Tuesday, 5 May 2015

Marketing with mother

I have written from time to time here about the futility of "marketing to the over 50s". A similarly futile exercise, as I see it, is "marketing to mums." I don't know if anyone else felt vaguely uneasy about the much feted P&G campaign a few years back, around the time of the Olympics: Proud Sponsor of Mums. My uneasiness came from a number of angles - first, the obvious, what about Dads? There was also the manipulative, cheesy tonality of the films. But the uneasiness also came from knowing the agenda at P&G, a company whose main brands are household and baby care products. I even worked on Pampers for a few years and I hate to say this, but there were precious few mums around, on either the client or the agency side. More of that later.

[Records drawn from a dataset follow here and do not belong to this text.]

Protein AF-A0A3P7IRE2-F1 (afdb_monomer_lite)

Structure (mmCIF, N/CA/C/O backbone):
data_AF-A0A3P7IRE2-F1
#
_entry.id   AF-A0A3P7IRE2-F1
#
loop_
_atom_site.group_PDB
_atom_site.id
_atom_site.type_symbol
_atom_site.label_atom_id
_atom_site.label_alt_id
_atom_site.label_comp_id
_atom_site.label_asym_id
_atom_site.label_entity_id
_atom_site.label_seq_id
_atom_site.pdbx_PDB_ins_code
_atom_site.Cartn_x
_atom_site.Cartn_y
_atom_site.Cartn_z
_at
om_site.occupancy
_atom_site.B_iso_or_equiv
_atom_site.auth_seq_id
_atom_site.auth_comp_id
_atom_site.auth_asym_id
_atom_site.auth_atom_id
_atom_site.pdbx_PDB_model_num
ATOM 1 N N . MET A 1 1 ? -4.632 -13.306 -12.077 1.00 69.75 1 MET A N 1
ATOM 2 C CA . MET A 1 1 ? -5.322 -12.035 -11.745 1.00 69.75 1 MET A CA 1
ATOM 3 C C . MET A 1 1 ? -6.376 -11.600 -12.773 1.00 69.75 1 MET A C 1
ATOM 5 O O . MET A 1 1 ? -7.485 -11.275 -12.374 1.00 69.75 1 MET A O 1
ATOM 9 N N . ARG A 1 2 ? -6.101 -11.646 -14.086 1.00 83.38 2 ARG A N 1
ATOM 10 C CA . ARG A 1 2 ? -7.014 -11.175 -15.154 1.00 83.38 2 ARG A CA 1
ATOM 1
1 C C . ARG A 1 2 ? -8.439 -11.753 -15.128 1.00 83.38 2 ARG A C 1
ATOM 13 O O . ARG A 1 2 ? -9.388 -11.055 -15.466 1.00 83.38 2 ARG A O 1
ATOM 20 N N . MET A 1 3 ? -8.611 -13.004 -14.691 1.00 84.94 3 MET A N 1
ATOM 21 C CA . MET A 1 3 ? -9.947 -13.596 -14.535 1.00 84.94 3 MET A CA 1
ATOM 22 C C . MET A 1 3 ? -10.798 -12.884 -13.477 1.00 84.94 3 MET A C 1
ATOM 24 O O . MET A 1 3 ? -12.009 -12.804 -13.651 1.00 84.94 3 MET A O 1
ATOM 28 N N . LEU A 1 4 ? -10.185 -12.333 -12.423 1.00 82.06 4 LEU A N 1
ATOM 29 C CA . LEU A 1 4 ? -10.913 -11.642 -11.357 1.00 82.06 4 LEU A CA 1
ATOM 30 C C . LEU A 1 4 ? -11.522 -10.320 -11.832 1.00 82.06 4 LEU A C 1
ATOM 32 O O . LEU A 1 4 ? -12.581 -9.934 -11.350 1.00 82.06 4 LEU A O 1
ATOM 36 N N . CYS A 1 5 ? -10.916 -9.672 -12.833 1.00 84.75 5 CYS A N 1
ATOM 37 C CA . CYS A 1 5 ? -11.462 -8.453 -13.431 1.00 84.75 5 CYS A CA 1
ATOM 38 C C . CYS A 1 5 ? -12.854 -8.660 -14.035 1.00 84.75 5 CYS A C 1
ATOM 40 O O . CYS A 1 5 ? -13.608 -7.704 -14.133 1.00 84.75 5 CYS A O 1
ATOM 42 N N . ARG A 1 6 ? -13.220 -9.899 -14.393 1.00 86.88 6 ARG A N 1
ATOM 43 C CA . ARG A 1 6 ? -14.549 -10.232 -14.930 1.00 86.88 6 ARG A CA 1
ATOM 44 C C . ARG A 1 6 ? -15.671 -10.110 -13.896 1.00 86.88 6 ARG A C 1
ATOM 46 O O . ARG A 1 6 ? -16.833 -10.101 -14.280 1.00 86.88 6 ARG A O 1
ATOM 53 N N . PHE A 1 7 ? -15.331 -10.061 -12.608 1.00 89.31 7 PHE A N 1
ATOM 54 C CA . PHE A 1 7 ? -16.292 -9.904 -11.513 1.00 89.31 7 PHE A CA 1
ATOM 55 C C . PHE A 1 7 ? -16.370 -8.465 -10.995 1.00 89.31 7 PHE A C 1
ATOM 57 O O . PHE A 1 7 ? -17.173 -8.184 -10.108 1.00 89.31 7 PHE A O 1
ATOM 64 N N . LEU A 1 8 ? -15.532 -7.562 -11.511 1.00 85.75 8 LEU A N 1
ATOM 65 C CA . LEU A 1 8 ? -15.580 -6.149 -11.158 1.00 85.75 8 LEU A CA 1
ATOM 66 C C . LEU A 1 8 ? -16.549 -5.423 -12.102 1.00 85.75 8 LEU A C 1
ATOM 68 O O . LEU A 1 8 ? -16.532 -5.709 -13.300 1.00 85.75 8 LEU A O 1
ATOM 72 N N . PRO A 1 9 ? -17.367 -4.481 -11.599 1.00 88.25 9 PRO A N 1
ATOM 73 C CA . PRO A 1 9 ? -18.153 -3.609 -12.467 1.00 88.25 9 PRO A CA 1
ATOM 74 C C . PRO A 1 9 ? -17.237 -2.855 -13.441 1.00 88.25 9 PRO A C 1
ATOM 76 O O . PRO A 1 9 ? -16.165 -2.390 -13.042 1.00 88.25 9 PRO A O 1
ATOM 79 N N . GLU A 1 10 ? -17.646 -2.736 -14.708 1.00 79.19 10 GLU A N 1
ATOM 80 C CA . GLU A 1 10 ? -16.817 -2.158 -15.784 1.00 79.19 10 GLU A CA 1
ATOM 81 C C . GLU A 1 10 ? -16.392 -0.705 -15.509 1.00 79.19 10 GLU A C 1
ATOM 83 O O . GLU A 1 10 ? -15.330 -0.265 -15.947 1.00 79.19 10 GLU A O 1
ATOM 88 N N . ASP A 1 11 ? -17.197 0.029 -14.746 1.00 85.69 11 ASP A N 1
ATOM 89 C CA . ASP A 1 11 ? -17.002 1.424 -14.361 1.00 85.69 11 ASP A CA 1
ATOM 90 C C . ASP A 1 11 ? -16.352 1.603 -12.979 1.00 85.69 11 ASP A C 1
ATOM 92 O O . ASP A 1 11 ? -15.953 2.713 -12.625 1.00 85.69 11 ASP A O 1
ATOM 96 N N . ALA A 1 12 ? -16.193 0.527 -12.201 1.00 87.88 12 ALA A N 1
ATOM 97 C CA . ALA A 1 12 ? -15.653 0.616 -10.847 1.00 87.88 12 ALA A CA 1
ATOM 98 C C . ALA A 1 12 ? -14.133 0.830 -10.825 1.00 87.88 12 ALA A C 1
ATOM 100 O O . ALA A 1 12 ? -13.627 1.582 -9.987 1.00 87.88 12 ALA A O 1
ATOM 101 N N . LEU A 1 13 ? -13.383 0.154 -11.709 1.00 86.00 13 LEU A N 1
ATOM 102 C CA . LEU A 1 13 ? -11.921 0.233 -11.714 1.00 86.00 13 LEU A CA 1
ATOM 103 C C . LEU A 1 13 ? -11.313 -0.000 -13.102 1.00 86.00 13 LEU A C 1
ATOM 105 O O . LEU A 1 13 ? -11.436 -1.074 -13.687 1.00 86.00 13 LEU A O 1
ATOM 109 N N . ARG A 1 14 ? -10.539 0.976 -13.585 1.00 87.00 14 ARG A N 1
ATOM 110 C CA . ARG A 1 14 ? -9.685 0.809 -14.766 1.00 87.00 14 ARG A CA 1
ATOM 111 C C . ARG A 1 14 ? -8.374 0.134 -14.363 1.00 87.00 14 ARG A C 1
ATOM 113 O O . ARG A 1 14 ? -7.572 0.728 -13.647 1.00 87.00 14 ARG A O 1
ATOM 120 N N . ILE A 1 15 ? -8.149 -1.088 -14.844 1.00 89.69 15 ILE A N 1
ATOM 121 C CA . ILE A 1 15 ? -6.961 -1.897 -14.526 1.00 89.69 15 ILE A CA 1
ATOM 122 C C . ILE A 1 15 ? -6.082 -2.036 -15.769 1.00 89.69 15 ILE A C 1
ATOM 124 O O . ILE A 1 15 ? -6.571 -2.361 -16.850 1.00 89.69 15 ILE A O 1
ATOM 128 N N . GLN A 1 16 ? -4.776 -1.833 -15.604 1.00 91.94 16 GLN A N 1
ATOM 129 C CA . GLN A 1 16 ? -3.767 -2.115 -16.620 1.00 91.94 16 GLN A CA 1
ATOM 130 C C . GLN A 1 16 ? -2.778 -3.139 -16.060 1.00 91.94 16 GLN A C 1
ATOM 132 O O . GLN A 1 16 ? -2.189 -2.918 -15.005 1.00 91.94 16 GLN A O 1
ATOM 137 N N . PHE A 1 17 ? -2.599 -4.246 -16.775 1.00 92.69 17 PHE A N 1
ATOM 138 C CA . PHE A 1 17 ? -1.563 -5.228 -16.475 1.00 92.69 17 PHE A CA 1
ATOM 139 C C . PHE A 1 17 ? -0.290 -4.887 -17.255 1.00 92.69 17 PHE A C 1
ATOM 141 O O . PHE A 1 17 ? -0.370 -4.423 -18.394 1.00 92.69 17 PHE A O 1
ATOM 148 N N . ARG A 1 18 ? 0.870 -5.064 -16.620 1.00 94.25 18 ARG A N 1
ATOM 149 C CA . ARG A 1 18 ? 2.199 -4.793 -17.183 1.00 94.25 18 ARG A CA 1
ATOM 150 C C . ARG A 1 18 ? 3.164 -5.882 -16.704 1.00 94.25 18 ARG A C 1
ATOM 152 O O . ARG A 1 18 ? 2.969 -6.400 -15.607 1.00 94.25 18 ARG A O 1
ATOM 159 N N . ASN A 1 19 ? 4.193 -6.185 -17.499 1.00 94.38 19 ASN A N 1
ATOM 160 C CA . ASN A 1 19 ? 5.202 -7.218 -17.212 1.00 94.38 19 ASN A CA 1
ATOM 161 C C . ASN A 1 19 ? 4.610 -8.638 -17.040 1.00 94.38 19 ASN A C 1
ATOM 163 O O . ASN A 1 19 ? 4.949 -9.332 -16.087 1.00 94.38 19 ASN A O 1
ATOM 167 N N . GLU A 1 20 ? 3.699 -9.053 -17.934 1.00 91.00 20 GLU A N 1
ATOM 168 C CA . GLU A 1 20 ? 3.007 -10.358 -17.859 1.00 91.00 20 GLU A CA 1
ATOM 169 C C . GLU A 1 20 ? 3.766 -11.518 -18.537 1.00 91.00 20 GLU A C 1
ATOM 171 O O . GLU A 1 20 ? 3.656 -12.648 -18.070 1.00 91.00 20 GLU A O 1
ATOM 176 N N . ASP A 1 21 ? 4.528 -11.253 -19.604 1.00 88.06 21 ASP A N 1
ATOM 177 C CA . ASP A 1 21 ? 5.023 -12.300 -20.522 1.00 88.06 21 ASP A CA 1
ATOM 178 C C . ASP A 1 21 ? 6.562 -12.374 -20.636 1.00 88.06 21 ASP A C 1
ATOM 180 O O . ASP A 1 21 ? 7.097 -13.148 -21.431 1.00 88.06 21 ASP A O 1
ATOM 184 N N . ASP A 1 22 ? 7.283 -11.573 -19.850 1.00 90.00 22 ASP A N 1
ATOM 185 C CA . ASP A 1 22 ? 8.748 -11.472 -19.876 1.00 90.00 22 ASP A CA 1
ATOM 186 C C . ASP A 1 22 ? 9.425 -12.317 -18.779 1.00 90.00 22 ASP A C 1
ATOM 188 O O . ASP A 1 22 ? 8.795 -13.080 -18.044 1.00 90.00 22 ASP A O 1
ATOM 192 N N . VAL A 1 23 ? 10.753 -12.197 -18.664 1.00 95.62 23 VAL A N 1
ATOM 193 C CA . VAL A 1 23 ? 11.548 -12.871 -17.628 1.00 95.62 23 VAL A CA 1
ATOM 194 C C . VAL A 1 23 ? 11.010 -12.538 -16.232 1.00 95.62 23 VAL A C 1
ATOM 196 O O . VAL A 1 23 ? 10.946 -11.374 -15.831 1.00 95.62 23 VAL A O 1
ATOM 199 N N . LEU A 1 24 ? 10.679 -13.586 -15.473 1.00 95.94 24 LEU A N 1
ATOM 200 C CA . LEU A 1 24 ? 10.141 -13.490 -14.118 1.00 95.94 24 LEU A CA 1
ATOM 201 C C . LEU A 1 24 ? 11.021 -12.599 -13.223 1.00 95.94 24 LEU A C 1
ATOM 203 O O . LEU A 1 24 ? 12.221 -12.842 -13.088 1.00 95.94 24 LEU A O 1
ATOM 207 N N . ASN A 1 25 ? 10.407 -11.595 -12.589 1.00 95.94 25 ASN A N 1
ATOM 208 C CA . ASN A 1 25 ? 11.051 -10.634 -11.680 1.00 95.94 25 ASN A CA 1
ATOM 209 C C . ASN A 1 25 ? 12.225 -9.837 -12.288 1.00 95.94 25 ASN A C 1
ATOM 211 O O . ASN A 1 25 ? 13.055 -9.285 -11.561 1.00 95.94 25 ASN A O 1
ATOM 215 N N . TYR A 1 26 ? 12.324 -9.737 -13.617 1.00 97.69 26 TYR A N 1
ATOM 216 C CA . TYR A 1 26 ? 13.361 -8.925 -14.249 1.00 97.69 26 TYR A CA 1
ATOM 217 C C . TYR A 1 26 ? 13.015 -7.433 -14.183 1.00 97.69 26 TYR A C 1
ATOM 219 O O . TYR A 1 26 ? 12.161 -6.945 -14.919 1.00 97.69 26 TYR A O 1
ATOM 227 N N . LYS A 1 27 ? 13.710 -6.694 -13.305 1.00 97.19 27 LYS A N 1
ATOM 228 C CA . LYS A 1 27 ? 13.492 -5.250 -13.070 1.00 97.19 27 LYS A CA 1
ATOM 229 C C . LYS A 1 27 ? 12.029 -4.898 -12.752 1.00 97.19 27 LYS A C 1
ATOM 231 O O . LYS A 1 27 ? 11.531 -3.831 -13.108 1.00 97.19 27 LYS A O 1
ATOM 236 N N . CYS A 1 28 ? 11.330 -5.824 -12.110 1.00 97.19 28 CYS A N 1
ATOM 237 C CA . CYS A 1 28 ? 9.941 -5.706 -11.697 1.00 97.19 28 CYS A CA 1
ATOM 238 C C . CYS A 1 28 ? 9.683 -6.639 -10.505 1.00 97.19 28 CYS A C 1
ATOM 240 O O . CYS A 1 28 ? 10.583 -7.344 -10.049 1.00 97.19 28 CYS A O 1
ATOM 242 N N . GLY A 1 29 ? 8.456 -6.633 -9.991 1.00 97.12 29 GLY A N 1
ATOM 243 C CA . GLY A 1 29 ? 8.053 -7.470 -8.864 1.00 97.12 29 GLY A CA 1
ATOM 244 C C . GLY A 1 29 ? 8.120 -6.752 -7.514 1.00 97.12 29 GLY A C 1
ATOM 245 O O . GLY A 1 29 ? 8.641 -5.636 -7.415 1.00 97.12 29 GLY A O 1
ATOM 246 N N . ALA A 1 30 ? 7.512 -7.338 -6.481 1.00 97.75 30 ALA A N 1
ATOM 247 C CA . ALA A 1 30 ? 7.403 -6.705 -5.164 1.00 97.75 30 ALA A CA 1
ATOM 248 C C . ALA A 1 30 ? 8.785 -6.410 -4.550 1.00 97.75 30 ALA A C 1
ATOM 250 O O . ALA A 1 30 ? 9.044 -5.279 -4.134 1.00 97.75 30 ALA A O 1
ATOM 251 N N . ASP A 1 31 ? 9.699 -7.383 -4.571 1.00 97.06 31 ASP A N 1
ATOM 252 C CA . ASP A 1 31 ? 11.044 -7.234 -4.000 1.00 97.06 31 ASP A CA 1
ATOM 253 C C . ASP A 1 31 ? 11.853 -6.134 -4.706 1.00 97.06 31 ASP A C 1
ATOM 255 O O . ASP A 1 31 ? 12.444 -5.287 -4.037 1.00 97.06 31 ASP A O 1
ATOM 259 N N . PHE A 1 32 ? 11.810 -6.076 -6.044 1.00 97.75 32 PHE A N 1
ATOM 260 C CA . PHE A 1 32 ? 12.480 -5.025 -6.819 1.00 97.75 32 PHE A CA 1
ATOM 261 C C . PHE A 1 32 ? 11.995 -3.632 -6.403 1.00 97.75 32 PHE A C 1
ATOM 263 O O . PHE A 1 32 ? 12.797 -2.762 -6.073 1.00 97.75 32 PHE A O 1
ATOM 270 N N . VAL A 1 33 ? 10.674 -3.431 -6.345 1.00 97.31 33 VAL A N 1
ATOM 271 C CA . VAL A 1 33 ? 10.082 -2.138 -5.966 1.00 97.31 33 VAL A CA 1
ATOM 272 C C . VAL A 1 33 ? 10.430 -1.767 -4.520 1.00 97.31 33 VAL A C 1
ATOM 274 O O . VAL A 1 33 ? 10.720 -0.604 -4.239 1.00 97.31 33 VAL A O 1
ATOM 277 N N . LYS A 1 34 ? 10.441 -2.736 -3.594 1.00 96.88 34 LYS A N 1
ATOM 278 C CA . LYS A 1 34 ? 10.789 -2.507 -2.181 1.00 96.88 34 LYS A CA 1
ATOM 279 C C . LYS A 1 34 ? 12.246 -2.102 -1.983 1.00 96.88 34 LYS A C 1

There's a article entitled Marketing to mums is broken in Marketing magazine which touches on this issue. It's written by a woman, who is a mother herself, Nicola Kemp. But, curiously, even in this article, three of the six people who are quoted are men, and it's not clear how many of the women are mothers. Now, I know you don't have to belong to a target group in order to market to that group, but the bias in advertising agencies against mothers still seems to be extreme. Of the three women quoted, one of them said this: There aren't enough female creatives and there aren't enough creatives that are mums. If we changed this, we would do a better job.

The woman who said this is Roisin Donnelly, of P&G. So that, at least, gives me hope.